Gibbs served as general counsel for the Center for Law and Social Justice (CLSJ) of Medgar Evers College for approximately 28 years, working on redistricting cases, among others. She also served as project director of the CLSJ Immigration Law Program. She was appointed to the New York City Campaign Finance Board's Voter Assistance Advisory Committee, interviewed in media and contributed to academic journals.

As an independent attorney, Gibbs also represented political activists, including members of the Black Panther Party such as Sundiata Acoli and Mumia Abu Jamal. Abu Jamal devoted an episode of his radio show to an obituary for Gibbs. Gibbs was also a long-term member of the National Conference of Black Lawyers' International Affairs Section.

== Poet, Editor, Journalist, and Public Speaker ==
As a high school student, Gibbs spoke at the April 24, 1971 March on Washington against the Vietnam war. Gibbs was a writer for the Liberation News Service, the activist news agency.

Gibbs was the founding editor of Azalea: A Magazine by Third World Lesbians which published fiction, poetry, and other forms by writers including Audre Lorde, Sapphire, and Jewelle Gomez. Azalea was published between 1977 and 1983. In 1980, Gibbs co-edited the anthology Top Ranking: A Collection of Articles on Racism and Classism in the Lesbian Community.

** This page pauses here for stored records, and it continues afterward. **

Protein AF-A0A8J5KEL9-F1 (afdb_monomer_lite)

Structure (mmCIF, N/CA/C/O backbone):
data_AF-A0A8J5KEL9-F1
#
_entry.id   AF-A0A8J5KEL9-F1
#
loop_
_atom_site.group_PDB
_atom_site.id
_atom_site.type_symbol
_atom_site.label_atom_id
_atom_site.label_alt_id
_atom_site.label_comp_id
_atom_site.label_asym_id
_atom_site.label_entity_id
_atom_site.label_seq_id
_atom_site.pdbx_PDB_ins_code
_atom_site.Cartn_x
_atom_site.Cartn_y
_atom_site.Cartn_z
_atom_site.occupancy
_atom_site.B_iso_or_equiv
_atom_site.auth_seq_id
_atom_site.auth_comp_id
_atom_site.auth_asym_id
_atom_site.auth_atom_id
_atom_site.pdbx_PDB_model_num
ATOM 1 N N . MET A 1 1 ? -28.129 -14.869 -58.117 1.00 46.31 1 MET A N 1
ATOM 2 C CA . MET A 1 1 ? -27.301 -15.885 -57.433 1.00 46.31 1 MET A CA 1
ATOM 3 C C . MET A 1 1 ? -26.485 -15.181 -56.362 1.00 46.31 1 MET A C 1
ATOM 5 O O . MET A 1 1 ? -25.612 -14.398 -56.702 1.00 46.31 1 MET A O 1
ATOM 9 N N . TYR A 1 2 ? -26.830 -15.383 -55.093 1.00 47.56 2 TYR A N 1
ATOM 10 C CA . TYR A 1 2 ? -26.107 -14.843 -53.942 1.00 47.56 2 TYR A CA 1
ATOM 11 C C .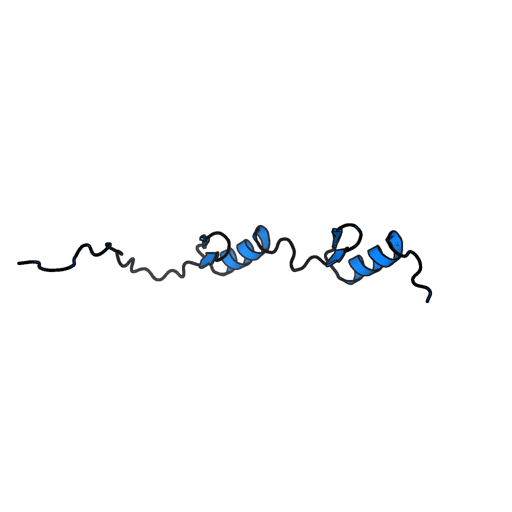 TYR A 1 2 ? -24.834 -15.677 -53.722 1.00 47.56 2 TYR A C 1
ATOM 13 O O . TYR A 1 2 ? -24.906 -16.889 -53.532 1.00 47.56 2 TYR A O 1
ATOM 21 N N . ARG A 1 3 ? -23.660 -15.047 -53.815 1.00 56.00 3 ARG A N 1
ATOM 22 C CA . ARG A 1 3 ? -22.352 -15.638 -53.482 1.00 56.00 3 ARG A CA 1
ATOM 23 C C . ARG A 1 3 ? -21.593 -14.567 -52.691 1.00 56.00 3 ARG A C 1
ATOM 25 O O . ARG A 1 3 ? -21.301 -13.523 -53.251 1.00 56.00 3 ARG A O 1
ATOM 32 N N . LEU A 1 4 ? -21.653 -14.625 -51.360 1.00 56.81 4 LEU A N 1
ATOM 33 C CA . LEU A 1 4 ? -20.718 -15.285 -50.430 1.00 56.81 4 LEU A CA 1
ATOM 34 C C . LEU A 1 4 ? -19.640 -14.302 -49.932 1.00 56.81 4 LEU A C 1
ATOM 36 O O . LEU A 1 4 ? -18.774 -13.903 -50.697 1.00 56.81 4 LEU A O 1
ATOM 40 N N . PHE A 1 5 ? -19.774 -13.946 -48.646 1.00 55.03 5 PHE A N 1
ATOM 41 C CA . PHE A 1 5 ? -18.764 -13.561 -47.647 1.00 55.03 5 PHE A CA 1
ATOM 42 C C . PHE A 1 5 ? -17.353 -13.236 -48.155 1.00 55.03 5 PHE A C 1
ATOM 44 O O . PHE A 1 5 ? -16.667 -14.118 -48.669 1.00 55.03 5 PHE A O 1
ATOM 51 N N . GLY A 1 6 ? -16.868 -12.018 -47.887 1.00 56.47 6 GLY A N 1
ATOM 52 C CA . GLY A 1 6 ? -15.479 -11.703 -48.207 1.00 56.47 6 GLY A CA 1
ATOM 53 C C . GLY A 1 6 ? -14.889 -10.375 -47.748 1.00 56.47 6 GLY A C 1
ATOM 54 O O . GLY A 1 6 ? -13.745 -10.133 -48.109 1.00 56.47 6 GLY A O 1
ATOM 55 N N . ASP A 1 7 ? -15.556 -9.537 -46.949 1.00 48.19 7 ASP A N 1
ATOM 56 C CA . ASP A 1 7 ? -14.870 -8.402 -46.311 1.00 48.19 7 ASP A CA 1
ATOM 57 C C . ASP A 1 7 ? -14.102 -8.901 -45.086 1.00 48.19 7 ASP A C 1
ATOM 59 O O . ASP A 1 7 ? -14.452 -8.676 -43.925 1.00 48.19 7 ASP A O 1
ATOM 63 N N . GLY A 1 8 ? -13.047 -9.662 -45.382 1.00 50.34 8 GLY A N 1
ATOM 64 C CA . GLY A 1 8 ? -11.982 -9.945 -44.448 1.00 50.34 8 GLY A CA 1
ATOM 65 C C . GLY A 1 8 ? -11.437 -8.616 -43.959 1.00 50.34 8 GLY A C 1
ATOM 66 O O . GLY A 1 8 ? -10.740 -7.915 -44.691 1.00 50.34 8 GLY A O 1
ATOM 67 N N . MET A 1 9 ? -11.756 -8.279 -42.707 1.00 56.53 9 MET A N 1
ATOM 68 C CA . MET A 1 9 ? -10.975 -7.318 -41.948 1.00 56.53 9 MET A CA 1
ATOM 69 C C . MET A 1 9 ? -9.518 -7.729 -42.112 1.00 56.53 9 MET A C 1
ATOM 71 O O . MET A 1 9 ? -9.111 -8.791 -41.635 1.00 56.53 9 MET A O 1
ATOM 75 N N . GLY A 1 10 ? -8.771 -6.912 -42.853 1.00 50.00 10 GLY A N 1
ATOM 76 C CA . GLY A 1 10 ? -7.340 -7.039 -43.047 1.00 50.00 10 GLY A CA 1
ATOM 77 C C . GLY A 1 10 ? -6.641 -6.884 -41.706 1.00 50.00 10 GLY A C 1
ATOM 78 O O . GLY A 1 10 ? -6.096 -5.831 -41.390 1.00 50.00 10 GLY A O 1
ATOM 79 N N . ALA A 1 11 ? -6.662 -7.942 -40.903 1.00 53.75 11 ALA A N 1
ATOM 80 C CA . ALA A 1 11 ? -5.726 -8.146 -39.826 1.00 53.75 11 ALA A CA 1
ATOM 81 C C . ALA A 1 11 ? -4.396 -8.482 -40.497 1.00 53.75 11 ALA A C 1
ATOM 83 O O . ALA A 1 11 ? -4.040 -9.645 -40.680 1.00 53.75 11 ALA A O 1
ATOM 84 N N . SER A 1 12 ? -3.697 -7.432 -40.933 1.00 52.06 12 SER A N 1
ATOM 85 C CA . SER A 1 12 ? -2.301 -7.511 -41.334 1.00 52.06 12 SER A CA 1
ATOM 86 C C . SER A 1 12 ? -1.552 -8.326 -40.280 1.00 52.06 12 SER A C 1
ATOM 88 O O . SER A 1 12 ? -1.513 -7.906 -39.116 1.00 52.06 12 SER A O 1
ATOM 90 N N . PRO A 1 13 ? -0.958 -9.477 -40.639 1.00 60.59 13 PRO A N 1
ATOM 91 C CA . PRO A 1 13 ? -0.138 -10.219 -39.708 1.00 60.59 13 PRO A CA 1
ATOM 92 C C . PRO A 1 13 ? 1.143 -9.411 -39.553 1.00 60.59 13 PRO A C 1
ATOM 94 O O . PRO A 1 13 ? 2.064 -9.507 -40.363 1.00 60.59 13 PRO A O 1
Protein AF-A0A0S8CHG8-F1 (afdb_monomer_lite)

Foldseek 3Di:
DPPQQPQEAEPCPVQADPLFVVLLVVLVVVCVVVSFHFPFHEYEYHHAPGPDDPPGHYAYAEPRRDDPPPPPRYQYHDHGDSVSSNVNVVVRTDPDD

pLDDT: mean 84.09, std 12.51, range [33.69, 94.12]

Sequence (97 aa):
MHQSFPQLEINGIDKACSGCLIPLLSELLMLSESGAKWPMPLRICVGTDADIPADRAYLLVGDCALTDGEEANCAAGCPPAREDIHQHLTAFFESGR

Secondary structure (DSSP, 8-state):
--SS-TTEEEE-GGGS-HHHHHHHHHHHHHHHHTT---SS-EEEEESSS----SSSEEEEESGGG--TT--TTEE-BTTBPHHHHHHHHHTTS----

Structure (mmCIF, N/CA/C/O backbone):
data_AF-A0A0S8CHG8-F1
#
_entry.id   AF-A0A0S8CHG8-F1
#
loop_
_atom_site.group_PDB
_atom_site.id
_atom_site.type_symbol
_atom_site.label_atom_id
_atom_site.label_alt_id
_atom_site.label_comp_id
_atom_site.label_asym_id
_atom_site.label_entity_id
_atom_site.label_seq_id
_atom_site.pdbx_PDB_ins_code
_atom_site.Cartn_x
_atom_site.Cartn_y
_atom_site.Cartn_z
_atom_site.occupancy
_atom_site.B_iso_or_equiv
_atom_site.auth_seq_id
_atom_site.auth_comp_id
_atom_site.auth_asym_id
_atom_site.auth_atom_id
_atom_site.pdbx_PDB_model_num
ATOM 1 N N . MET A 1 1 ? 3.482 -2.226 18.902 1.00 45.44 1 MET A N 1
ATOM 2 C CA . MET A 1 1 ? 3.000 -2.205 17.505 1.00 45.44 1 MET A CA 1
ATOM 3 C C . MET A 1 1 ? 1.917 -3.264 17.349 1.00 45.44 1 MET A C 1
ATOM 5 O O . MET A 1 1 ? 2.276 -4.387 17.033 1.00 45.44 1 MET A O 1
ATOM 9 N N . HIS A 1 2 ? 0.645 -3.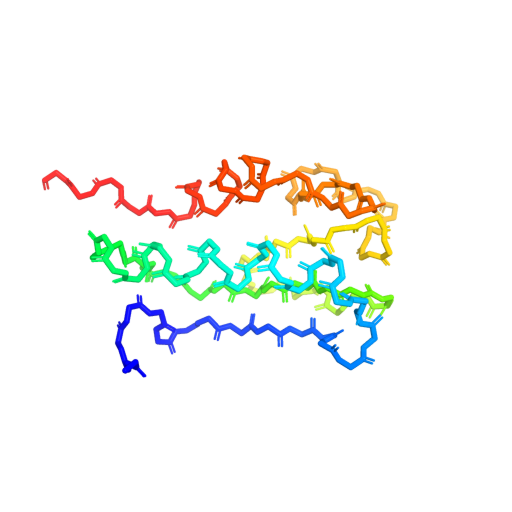013 17.699 1.00 42.84 2 HIS A N 1
ATOM 10 C CA . HIS A 1 2 ? -0.321 -4.129 17.645 1.00 42.84 2 HIS A CA 1
ATOM 11 C C . HIS A 1 2 ? -1.784 -3.864 17.268 1.00 42.84 2 HIS A C 1
ATOM 13 O O . HIS A 1 2 ? -2.494 -4.855 17.201 1.00 42.84 2 HIS A O 1
ATOM 19 N N . GLN A 1 3 ? -2.292 -2.654 16.990 1.00 54.22 3 GLN A N 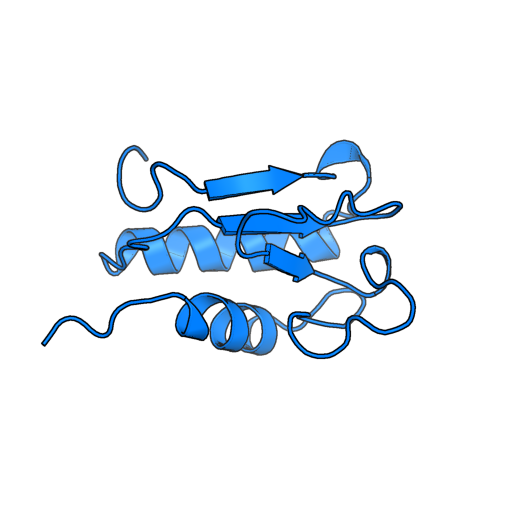1
ATOM 20 C CA . GLN A 1 3 ? -3.741 -2.549 16.681 1.00 54.22 3 GLN A CA 1
ATOM 21 C C . GLN A 1 3 ? -4.189 -1.493 15.658 1.00 54.22 3 GLN A C 1
ATOM 23 O O . GLN A 1 3 ? -5.386 -1.424 15.396 1.00 54.22 3 GLN A O 1
ATOM 28 N N . SER A 1 4 ? -3.305 -0.703 15.041 1.00 63.03 4 SER A N 1
ATOM 29 C CA . SER A 1 4 ? -3.769 0.335 14.097 1.00 63.03 4 SER A CA 1
ATOM 30 C C . SER A 1 4 ? -4.302 -0.251 12.781 1.00 63.03 4 SER A C 1
ATOM 32 O O . SER A 1 4 ? -5.256 0.283 12.221 1.00 63.0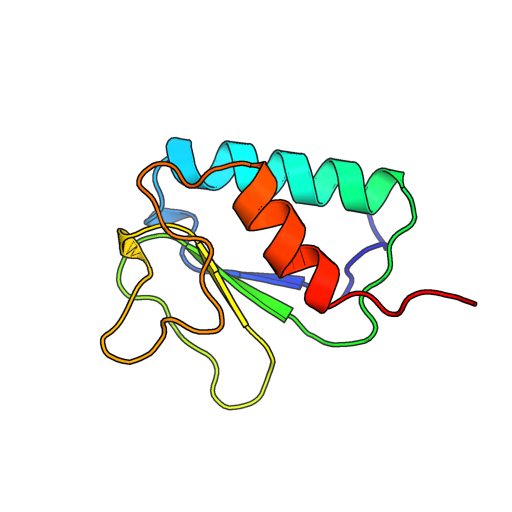3 4 SER A O 1
ATOM 34 N N . PHE A 1 5 ? -3.755 -1.393 12.333 1.00 74.12 5 PHE A N 1
ATOM 35 C CA . PHE A 1 5 ? -4.106 -2.029 11.054 1.00 74.12 5 PHE A CA 1
ATOM 36 C C . PHE A 1 5 ? -4.289 -3.555 11.182 1.00 74.12 5 PHE A C 1
ATOM 38 O O . PHE A 1 5 ? -3.500 -4.328 10.641 1.00 74.12 5 PHE A O 1
ATOM 45 N N . PRO A 1 6 ? -5.306 -4.034 11.917 1.00 69.62 6 PRO A N 1
ATOM 46 C CA . PRO A 1 6 ? -5.469 -5.462 12.213 1.00 69.62 6 PRO A CA 1
ATOM 47 C C . PRO A 1 6 ? -5.730 -6.338 10.975 1.00 69.62 6 PRO A C 1
ATOM 49 O O . PRO A 1 6 ? -5.645 -7.556 11.070 1.00 69.62 6 PRO A O 1
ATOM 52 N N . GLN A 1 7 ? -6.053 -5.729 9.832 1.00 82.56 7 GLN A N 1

Gibbs' own poetry was published in the Iowa Review. She also self-published a book, Between a Rock and a Hard Place.

In 2010, Gibbs spoke at the CLAGS conference on lesbian organizing in the 1970s, "In Amerika They Call Us Dykes: Lesbian Lives in the 1970s." Gibbs spoke at the plenary event "Defining the Boundaries of Lesbian Identity."

== Political Activist and Organizer ==
Gibbs co-founded an anti-racist organization called Dykes Against Racism Everywhere (DARE). Gibbs played a role in numerous international campaigns, including the U.S. anti-apartheid movement. For decades, Gibbs was active in the Jericho Movement for Recognition and Amnesty for U.S. Political Prisoners.

Until 2014, Gibbs was co-chair of the board of the Brecht Forum.

Notably, she helped organize the successful campaign for New York City Council's Resolution 0285, which in 2022 called on the U.S. Congress and President Joe Biden to end the U.S. embargo against Cuba and the restrictive travel ban on U.S. citizens. The resolution also called for removing Cuba from the State Sponsors of Terrorism list. In recognition of Gibbs' work, Ambassador Yuri A. Gala López, Deputy Permanent Representative of Cuba to the United Nations, addressed her memorial on June 8, 2024.

Gibbs worked on behalf of People United for Children, a group advocating for children in foster care, headed by Sharonne Salaam, mother of Councilmember Yusef Salaam of the Exonerated Five.

== Later Years and Death ==
In 2023, Gibbs underwent a series of surgeries related to cardiovascular disease. She died on March 14, 2024 at her home in Brooklyn.